> _Exercise brief_
Every line below between the line holding "ATOM 61 O O" and the line holding "ATOM 78 C C", inclusive, should be repeated exactly, and all other lines omitted.

> _Data under study_
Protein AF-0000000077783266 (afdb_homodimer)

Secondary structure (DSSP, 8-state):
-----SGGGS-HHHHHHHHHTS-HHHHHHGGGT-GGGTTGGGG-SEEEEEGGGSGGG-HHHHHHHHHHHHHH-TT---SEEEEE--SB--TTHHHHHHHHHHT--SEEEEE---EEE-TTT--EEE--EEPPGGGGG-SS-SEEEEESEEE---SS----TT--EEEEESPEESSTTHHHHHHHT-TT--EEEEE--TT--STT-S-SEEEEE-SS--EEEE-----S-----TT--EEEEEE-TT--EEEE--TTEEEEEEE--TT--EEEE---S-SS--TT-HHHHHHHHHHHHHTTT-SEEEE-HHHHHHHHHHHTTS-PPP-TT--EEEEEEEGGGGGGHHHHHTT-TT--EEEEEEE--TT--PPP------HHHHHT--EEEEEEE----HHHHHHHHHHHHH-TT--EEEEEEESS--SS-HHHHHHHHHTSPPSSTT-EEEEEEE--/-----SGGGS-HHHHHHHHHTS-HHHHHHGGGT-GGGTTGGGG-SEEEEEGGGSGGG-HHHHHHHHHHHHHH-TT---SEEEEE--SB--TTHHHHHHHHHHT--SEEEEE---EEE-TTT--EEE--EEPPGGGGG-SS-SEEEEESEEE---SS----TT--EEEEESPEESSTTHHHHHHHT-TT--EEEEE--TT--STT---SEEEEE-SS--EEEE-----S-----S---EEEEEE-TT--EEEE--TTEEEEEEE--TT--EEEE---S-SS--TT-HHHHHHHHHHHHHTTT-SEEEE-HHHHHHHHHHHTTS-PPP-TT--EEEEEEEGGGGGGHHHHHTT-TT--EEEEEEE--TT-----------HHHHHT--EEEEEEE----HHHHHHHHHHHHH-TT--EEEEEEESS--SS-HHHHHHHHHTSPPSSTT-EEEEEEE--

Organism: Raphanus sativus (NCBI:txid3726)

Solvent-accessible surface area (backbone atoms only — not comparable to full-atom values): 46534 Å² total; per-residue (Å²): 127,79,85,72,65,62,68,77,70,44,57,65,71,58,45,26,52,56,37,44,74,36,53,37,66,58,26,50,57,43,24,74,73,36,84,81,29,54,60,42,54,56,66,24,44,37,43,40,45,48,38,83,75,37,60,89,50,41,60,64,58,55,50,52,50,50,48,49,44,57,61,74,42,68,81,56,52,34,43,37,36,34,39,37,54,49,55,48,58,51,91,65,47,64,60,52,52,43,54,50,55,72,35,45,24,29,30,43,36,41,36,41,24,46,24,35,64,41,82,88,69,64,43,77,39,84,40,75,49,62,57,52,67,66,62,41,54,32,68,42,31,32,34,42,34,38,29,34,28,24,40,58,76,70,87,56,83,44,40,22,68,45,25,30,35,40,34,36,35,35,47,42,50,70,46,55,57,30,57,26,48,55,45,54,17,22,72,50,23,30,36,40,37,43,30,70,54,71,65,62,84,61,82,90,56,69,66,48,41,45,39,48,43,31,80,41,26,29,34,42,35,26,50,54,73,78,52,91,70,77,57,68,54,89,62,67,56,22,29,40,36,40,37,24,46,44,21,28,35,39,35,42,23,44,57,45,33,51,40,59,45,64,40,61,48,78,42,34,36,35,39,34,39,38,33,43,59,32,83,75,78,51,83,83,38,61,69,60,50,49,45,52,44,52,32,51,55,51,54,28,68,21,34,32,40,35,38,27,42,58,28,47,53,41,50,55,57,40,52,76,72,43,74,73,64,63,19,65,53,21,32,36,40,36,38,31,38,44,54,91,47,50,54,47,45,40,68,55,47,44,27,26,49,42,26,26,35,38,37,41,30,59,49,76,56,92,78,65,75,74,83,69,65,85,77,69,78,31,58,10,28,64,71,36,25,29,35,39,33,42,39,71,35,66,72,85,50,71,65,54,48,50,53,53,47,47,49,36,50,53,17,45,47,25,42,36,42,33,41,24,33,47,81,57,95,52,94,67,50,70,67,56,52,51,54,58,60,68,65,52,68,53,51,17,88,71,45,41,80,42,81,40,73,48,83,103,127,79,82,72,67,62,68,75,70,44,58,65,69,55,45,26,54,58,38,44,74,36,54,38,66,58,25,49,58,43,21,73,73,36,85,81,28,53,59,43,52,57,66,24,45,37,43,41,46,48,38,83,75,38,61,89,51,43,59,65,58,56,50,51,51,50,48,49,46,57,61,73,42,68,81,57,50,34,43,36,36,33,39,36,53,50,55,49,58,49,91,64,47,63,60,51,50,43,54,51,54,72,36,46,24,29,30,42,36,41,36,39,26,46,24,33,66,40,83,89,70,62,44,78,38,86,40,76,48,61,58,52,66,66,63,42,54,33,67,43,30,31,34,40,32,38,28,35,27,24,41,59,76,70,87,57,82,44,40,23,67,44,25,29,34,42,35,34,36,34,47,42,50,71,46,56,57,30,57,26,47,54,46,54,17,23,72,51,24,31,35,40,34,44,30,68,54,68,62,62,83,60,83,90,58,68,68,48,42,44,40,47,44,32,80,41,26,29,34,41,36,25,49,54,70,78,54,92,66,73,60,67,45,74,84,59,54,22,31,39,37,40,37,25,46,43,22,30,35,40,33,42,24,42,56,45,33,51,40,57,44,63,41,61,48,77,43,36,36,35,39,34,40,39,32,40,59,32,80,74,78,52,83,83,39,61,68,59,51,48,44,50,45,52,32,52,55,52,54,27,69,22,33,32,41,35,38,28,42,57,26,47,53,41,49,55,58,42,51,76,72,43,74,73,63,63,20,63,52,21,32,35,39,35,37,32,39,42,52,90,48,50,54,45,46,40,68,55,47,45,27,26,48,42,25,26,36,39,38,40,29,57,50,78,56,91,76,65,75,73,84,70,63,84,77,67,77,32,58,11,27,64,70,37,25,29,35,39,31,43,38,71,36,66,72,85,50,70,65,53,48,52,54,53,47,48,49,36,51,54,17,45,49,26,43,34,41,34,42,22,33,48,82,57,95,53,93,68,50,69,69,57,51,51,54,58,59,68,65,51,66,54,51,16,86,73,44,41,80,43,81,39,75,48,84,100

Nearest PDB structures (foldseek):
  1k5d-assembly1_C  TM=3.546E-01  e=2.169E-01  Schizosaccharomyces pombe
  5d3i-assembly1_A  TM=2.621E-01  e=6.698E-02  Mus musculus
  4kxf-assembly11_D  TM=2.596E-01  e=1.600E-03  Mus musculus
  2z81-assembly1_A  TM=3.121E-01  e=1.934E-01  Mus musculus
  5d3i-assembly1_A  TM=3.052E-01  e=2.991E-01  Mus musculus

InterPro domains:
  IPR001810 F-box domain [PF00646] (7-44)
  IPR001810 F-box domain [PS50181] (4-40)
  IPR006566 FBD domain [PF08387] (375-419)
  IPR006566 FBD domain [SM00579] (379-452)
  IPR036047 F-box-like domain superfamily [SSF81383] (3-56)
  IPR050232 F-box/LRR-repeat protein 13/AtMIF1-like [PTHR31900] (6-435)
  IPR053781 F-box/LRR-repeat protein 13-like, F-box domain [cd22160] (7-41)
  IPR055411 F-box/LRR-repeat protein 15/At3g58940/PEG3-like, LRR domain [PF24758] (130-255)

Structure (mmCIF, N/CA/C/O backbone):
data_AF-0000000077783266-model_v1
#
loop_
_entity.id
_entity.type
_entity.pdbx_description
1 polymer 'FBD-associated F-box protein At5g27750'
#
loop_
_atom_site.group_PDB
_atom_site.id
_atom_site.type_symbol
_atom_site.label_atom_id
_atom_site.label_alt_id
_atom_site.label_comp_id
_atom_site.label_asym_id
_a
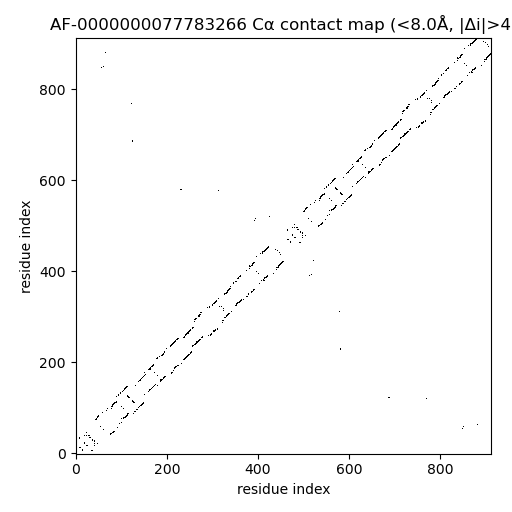tom_site.label_entity_id
_atom_site.label_seq_id
_atom_site.pdbx_PDB_ins_code
_atom_site.Cartn_x
_atom_site.Cartn_y
_atom_site.Cartn_z
_atom_site.occupancy
_atom_site.B_iso_or_equiv
_atom_site.auth_seq_id
_atom_site.auth_comp_id
_atom_site.auth_asym_id
_atom_site.auth_atom_id
_atom_site.pdbx_PDB_model_num
ATOM 1 N N . MET A 1 1 ? 19.672 -2.213 43.438 1 26.56 1 MET A N 1
ATOM 2 C CA . MET A 1 1 ? 20.766 -2.648 42.562 1 26.56 1 MET A CA 1
ATOM 3 C C . MET A 1 1 ? 20.703 -1.941 41.219 1 26.56 1 MET A C 1
ATOM 5 O O . MET A 1 1 ? 19.641 -1.866 40.594 1 26.56 1 MET A O 1
ATOM 9 N N . PRO A 1 2 ? 21.516 -0.961 40.844 1 36.72 2 PRO A N 1
ATOM 10 C CA . PRO A 1 2 ? 21.5 -0.165 39.625 1 36.72 2 PRO A CA 1
ATOM 11 C C . PRO A 1 2 ? 21.391 -1.023 38.375 1 36.72 2 PRO A C 1
ATOM 13 O O . PRO A 1 2 ? 21.891 -2.156 38.344 1 36.72 2 PRO A O 1
ATOM 16 N N . ARG A 1 3 ? 20.219 -1.166 37.781 1 40.56 3 ARG A N 1
ATOM 17 C CA . ARG A 1 3 ? 20 -2.037 36.625 1 40.56 3 ARG A CA 1
ATOM 18 C C . ARG A 1 3 ? 21.234 -2.07 35.719 1 40.56 3 ARG A C 1
ATOM 20 O O . ARG A 1 3 ? 21.703 -1.026 35.25 1 40.56 3 ARG A O 1
ATOM 27 N N . CYS A 1 4 ? 22.203 -2.809 35.938 1 37.25 4 CYS A N 1
ATOM 28 C CA . CYS A 1 4 ? 23.484 -3.08 35.312 1 37.25 4 CYS A CA 1
ATOM 29 C C . CYS A 1 4 ? 23.312 -3.291 33.812 1 37.25 4 CYS A C 1
ATOM 31 O O . CYS A 1 4 ? 22.547 -4.152 33.375 1 37.25 4 CYS A O 1
ATOM 33 N N . ASP A 1 5 ? 23.281 -2.215 32.969 1 49.34 5 ASP A N 1
ATOM 34 C CA . ASP A 1 5 ? 23.406 -2.221 31.531 1 49.34 5 ASP A CA 1
ATOM 35 C C . ASP A 1 5 ? 24.422 -3.26 31.062 1 49.34 5 ASP A C 1
ATOM 37 O O . ASP A 1 5 ? 25.625 -2.992 31.047 1 49.34 5 ASP A O 1
ATOM 41 N N . MET A 1 6 ? 24.234 -4.512 31.203 1 52.47 6 MET A N 1
ATOM 42 C CA . MET A 1 6 ? 25.078 -5.641 30.812 1 52.47 6 MET A CA 1
ATOM 43 C C . MET A 1 6 ? 25.562 -5.477 29.375 1 52.47 6 MET A C 1
ATOM 45 O O . MET A 1 6 ? 26.672 -5.91 29.047 1 52.47 6 MET A O 1
ATOM 49 N N . ILE A 1 7 ? 24.828 -4.875 28.609 1 56.84 7 ILE A N 1
ATOM 50 C CA . ILE A 1 7 ? 25.234 -4.789 27.203 1 56.84 7 ILE A CA 1
ATOM 51 C C . ILE A 1 7 ? 26.406 -3.824 27.062 1 56.84 7 ILE A C 1
ATOM 53 O O . ILE A 1 7 ? 27.312 -4.051 26.25 1 56.84 7 ILE A O 1
ATOM 57 N N . SER A 1 8 ? 26.453 -2.848 27.938 1 58.94 8 SER A N 1
ATOM 58 C CA . SER A 1 8 ? 27.531 -1.859 27.891 1 58.94 8 SER A CA 1
ATOM 59 C C . SER A 1 8 ? 28.859 -2.465 28.328 1 58.94 8 SER A C 1
ATOM 61 O O . SER A 1 8 ? 29.922 -1.907 28.047 1 58.94 8 SER A O 1
ATOM 63 N N . ALA A 1 9 ? 28.781 -3.646 28.984 1 61.06 9 ALA A N 1
ATOM 64 C CA . ALA A 1 9 ? 30 -4.305 29.422 1 61.06 9 ALA A CA 1
ATOM 65 C C . ALA A 1 9 ? 30.594 -5.16 28.297 1 61.06 9 ALA A C 1
ATOM 67 O O . ALA A 1 9 ? 31.734 -5.621 28.391 1 61.06 9 ALA A O 1
ATOM 68 N N . LEU A 1 10 ? 29.891 -5.332 27.281 1 62.03 10 LEU A N 1
ATOM 69 C CA . LEU A 1 10 ? 30.375 -6.164 26.188 1 62.03 10 LEU A CA 1
ATOM 70 C C . LEU A 1 10 ? 31.422 -5.426 25.359 1 62.03 10 LEU A C 1
ATOM 72 O O . LEU A 1 10 ? 31.438 -4.195 25.312 1 62.03 10 LEU A O 1
ATOM 76 N N . PRO A 1 11 ? 32.531 -6.273 24.953 1 68.62 11 PRO A N 1
ATOM 77 C CA . PRO A 1 11 ? 33.5 -5.645 24.062 1 68.62 11 PRO A CA 1
ATOM 78 C C . PRO A 1 11 ? 32.844 -4.938 22.875 1 68.62 11 PRO A C 1
ATOM 80 O O . PRO A 1 11 ? 31.781 -5.344 22.422 1 68.62 11 PRO A O 1
ATOM 83 N N . GLU A 1 12 ? 33.5 -3.848 22.453 1 68.88 12 GLU A N 1
ATOM 84 C CA . GLU A 1 12 ? 32.969 -2.961 21.406 1 68.88 12 GLU A CA 1
ATOM 85 C C . GLU A 1 12 ? 32.625 -3.738 20.141 1 68.88 12 GLU A C 1
ATOM 87 O O . GLU A 1 12 ? 31.578 -3.518 19.547 1 68.88 12 GLU A O 1
ATOM 92 N N . PRO A 1 13 ? 33.531 -4.734 19.859 1 66.69 13 PRO A N 1
ATOM 93 C CA . PRO A 1 13 ? 33.188 -5.457 18.625 1 66.69 13 PRO A CA 1
ATOM 94 C C . PRO A 1 13 ? 31.891 -6.238 18.719 1 66.69 13 PRO A C 1
ATOM 96 O O . PRO A 1 13 ? 31.156 -6.344 17.734 1 66.69 13 PRO A O 1
ATOM 99 N N . LEU A 1 14 ? 31.672 -6.684 19.844 1 67.69 14 LEU A N 1
ATOM 100 C CA . LEU A 1 14 ? 30.453 -7.453 20.031 1 67.69 14 LEU A CA 1
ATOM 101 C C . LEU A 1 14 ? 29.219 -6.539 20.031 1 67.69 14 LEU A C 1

> _Response to this task_
ATOM 61 O O . SER A 1 8 ? 29.922 -1.907 28.047 1 58.94 8 SER A O 1
ATOM 63 N N . ALA A 1 9 ? 28.781 -3.646 28.984 1 61.06 9 ALA A N 1
ATOM 64 C CA . ALA A 1 9 ? 30 -4.305 29.422 1 61.06 9 ALA A CA 1
ATOM 65 C C . ALA A 1 9 ? 30.594 -5.16 28.297 1 61.06 9 ALA A C 1
ATOM 67 O O . ALA A 1 9 ? 31.734 -5.621 28.391 1 61.06 9 ALA A O 1
ATOM 68 N N . LEU A 1 10 ? 29.891 -5.332 27.281 1 62.03 10 LEU A N 1
ATOM 69 C CA . LEU A 1 10 ? 30.375 -6.164 26.188 1 62.03 10 LEU A CA 1
ATOM 70 C C . LEU A 1 10 ? 31.422 -5.426 25.359 1 62.03 10 LEU A C 1
ATOM 72 O O . LEU A 1 10 ? 31.438 -4.195 25.312 1 62.03 10 LEU A O 1
ATOM 76 N N . PRO A 1 11 ? 32.531 -6.273 24.953 1 68.62 11 PRO A N 1
ATOM 77 C CA . PRO A 1 11 ? 33.5 -5.645 24.062 1 68.62 11 PRO A CA 1
ATOM 78 C C . PRO A 1 11 ? 32.844 -4.938 22.875 1 68.62 11 PRO A C 1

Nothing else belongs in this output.